According to historical records Gandhara kingdom included the western Punjab and eastern Afghanistan. Its capital was Takshasila the ruins of which are still are present. From various accounts of the Gandharas it can easily be inferred that it appears that the boundaries of country varied at different periods in its history. At one time appears to have included the Afghan District round Kandahar and afterwards it receded to the mountains on the Indian frontier.
Records say that the Gandhras were not completely out of the Vedic race. The feature of Aryandom was strongly present among them. The Mahabharata contains many legends about Gandhara. In many of the parvas including the Adi parva, Udyoga parva, Drona parva, Ashvameghadik parva there has been ample mention of the Gandharas. Gandharas is also mentioned in the Indian Puranas. According to the Matsya, Vayu and Vishnu Purana a certain Gandhara was born in the family of Dhruyu, one of the sons of Yayati and the kingdom of Gandhara was named after him.
Gandharas had a strong presence in the times of Ashoka. Several rock edicts bear testimony to the fact that Gandharas had a prominent place during the reign of Ashoka. In fact Buddhist philosophy had reached its culmination in the fifth century AD when two famous Gandharas namely Asanga and Vasubandhu had flourished.
Hiuen-Tsang had said that the Gandhara country was rich in cereals, producing a variety of flowers and fruits and there was abundance of sugarcane in the Gandhara country. Most of the Gandhara people were timid and soft. They loved literature and while most of them belong to heretical schools, a few believe in the true law that is Buddhism.
The early capital cities of Gandhara were Puskulavati, Puskaravati and Takshasila. Among these the most ancient capital of Gandhara was Puskuravati. Taxila on the other hand was a great seat of learning in ancient India. Various arts and sciences were taught there and pupils from different parts of India used to flock to the city for instructions.

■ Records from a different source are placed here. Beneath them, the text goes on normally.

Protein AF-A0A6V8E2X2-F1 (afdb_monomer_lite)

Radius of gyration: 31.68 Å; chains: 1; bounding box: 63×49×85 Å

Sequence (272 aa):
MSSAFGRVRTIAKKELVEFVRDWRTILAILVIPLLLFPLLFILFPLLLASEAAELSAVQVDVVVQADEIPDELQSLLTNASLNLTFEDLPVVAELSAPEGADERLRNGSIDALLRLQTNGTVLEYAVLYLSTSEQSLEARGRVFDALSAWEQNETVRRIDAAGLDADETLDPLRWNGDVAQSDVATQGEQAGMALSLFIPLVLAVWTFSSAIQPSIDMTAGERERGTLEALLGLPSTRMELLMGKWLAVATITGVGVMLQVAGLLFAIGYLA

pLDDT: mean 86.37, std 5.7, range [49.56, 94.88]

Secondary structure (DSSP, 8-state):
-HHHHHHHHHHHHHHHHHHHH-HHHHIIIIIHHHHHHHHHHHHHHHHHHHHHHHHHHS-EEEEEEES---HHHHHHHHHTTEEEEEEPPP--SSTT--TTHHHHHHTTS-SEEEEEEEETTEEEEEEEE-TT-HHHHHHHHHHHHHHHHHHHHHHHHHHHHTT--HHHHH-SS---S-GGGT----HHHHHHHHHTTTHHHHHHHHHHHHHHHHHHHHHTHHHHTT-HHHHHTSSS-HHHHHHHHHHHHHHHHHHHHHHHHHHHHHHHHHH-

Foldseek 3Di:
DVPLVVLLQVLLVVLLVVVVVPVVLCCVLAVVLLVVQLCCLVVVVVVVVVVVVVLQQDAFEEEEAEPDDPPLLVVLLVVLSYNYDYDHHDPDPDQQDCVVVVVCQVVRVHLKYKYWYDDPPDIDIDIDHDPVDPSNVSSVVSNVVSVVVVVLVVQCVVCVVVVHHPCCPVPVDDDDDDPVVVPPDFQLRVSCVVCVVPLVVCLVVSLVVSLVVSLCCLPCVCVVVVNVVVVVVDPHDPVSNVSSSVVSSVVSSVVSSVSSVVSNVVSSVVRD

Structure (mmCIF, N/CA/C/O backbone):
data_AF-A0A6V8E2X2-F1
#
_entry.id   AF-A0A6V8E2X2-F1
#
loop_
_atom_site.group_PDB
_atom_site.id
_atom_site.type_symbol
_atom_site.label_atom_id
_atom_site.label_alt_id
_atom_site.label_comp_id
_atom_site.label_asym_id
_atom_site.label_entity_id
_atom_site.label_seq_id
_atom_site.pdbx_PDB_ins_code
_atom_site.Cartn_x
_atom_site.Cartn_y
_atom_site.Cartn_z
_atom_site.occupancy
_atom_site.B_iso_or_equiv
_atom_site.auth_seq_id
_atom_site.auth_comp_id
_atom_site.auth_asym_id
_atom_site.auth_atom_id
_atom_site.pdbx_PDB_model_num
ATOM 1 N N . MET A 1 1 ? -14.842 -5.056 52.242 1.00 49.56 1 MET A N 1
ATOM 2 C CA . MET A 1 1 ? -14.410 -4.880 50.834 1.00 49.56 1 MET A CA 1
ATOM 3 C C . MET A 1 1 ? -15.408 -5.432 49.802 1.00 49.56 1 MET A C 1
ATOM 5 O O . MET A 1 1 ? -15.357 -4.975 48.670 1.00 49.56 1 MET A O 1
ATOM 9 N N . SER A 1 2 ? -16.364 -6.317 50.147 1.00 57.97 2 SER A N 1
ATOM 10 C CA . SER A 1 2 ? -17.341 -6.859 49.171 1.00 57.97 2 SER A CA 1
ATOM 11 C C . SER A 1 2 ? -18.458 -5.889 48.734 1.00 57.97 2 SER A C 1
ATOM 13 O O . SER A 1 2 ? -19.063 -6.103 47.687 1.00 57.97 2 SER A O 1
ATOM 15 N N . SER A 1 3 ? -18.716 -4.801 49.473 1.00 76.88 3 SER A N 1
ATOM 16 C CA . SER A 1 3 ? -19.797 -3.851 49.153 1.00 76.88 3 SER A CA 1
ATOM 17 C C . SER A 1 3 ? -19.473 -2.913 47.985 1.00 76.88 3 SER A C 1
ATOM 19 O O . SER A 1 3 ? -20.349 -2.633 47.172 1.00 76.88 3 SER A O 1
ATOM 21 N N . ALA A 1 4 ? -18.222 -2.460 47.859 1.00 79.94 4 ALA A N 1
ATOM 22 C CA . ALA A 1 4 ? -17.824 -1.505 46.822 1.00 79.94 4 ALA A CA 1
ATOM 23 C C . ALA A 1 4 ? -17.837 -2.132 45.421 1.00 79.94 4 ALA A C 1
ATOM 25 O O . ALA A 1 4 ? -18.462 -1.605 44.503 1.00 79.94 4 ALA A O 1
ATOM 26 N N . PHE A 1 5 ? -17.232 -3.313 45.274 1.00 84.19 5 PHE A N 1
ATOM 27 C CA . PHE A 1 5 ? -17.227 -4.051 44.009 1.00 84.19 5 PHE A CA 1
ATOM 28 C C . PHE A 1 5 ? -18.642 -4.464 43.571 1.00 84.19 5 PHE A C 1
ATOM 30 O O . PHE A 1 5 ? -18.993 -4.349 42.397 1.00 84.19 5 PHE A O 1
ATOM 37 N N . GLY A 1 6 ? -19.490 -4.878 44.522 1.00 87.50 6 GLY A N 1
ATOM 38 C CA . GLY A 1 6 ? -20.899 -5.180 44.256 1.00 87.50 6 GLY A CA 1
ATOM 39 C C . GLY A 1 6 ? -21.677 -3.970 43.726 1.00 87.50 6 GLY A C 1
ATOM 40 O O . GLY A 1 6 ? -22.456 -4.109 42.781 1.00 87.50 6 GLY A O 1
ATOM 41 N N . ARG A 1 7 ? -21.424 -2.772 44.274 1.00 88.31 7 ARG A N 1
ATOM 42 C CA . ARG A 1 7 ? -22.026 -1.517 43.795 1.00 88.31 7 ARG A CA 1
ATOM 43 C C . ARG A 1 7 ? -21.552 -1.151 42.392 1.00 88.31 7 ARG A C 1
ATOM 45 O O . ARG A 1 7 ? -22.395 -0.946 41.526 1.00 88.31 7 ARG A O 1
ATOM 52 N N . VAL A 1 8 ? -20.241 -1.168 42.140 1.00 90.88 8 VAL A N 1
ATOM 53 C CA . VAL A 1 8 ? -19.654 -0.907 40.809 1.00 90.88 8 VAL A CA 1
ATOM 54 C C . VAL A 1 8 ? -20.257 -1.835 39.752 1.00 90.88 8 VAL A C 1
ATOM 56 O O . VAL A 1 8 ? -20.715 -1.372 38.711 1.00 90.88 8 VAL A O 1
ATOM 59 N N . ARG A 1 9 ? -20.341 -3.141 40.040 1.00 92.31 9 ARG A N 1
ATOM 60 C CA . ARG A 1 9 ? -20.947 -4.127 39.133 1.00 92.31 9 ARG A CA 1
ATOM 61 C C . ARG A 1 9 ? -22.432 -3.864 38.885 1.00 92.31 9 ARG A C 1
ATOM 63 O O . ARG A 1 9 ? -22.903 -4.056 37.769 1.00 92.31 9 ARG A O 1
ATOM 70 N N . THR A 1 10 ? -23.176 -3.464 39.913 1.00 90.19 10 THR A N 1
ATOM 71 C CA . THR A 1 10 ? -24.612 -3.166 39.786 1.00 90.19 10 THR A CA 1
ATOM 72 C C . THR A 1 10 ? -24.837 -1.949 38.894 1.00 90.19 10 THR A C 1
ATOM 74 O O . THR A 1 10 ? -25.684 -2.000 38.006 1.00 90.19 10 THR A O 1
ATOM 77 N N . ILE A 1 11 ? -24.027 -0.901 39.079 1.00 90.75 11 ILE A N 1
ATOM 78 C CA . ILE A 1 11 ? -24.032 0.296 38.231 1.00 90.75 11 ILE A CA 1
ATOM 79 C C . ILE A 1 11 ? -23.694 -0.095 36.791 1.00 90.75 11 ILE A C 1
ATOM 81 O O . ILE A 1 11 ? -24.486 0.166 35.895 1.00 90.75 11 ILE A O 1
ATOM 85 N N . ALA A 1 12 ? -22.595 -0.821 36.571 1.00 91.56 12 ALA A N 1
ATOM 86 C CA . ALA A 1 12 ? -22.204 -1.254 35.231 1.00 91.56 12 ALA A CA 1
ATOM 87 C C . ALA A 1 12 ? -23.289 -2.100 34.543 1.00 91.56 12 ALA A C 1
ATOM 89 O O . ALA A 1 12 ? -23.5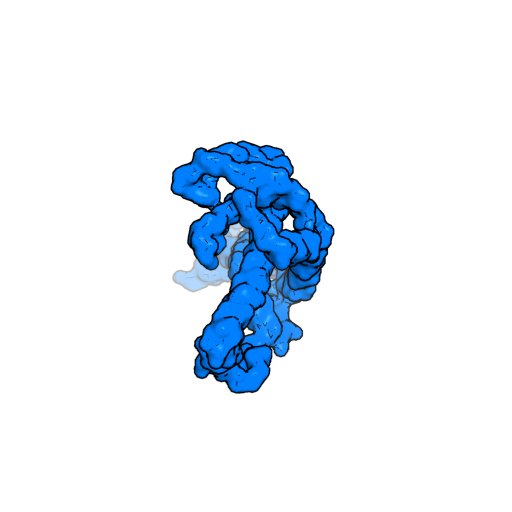70 -1.918 33.364 1.00 91.56 12 ALA A O 1
ATOM 90 N N . LYS A 1 13 ? -23.948 -3.003 35.282 1.00 92.88 13 LYS A N 1
ATOM 91 C CA . LYS A 1 13 ? -25.050 -3.816 34.753 1.00 92.88 13 LYS A CA 1
ATOM 92 C C . LYS A 1 13 ? -26.253 -2.960 34.352 1.00 92.88 13 LYS A C 1
ATOM 94 O O . LYS A 1 13 ? -26.868 -3.257 33.334 1.00 92.88 13 LYS A O 1
ATOM 99 N N . LYS A 1 14 ? -26.596 -1.932 35.136 1.00 90.31 14 LYS A N 1
ATOM 100 C CA . LYS A 1 14 ? -27.666 -0.982 34.798 1.00 90.31 14 LYS A CA 1
ATOM 101 C C . LYS A 1 14 ? -27.344 -0.273 33.479 1.00 90.31 14 LYS A C 1
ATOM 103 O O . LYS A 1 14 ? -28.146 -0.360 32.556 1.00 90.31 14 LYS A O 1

Regarding the trade relations of the Gandhara it can be said that trade relations existed between the Kashmir-Gandhara kingdom and the north-eastern kingdom of Videha. Horse dealers figure prominently amongst the Gandharian traders. Moreover Vayu Purana has mentioned that the Gandhara horses were considered the best of all. Production of valuable blankets and woollen shawls are also associated with the Gandharas and in the latter years it was in Gandhara that the finest double die type of coins were struck. The school of art in the Gandhara era is a celebrated one and has formed a separate genre of art with the name the Gandhara School of Art.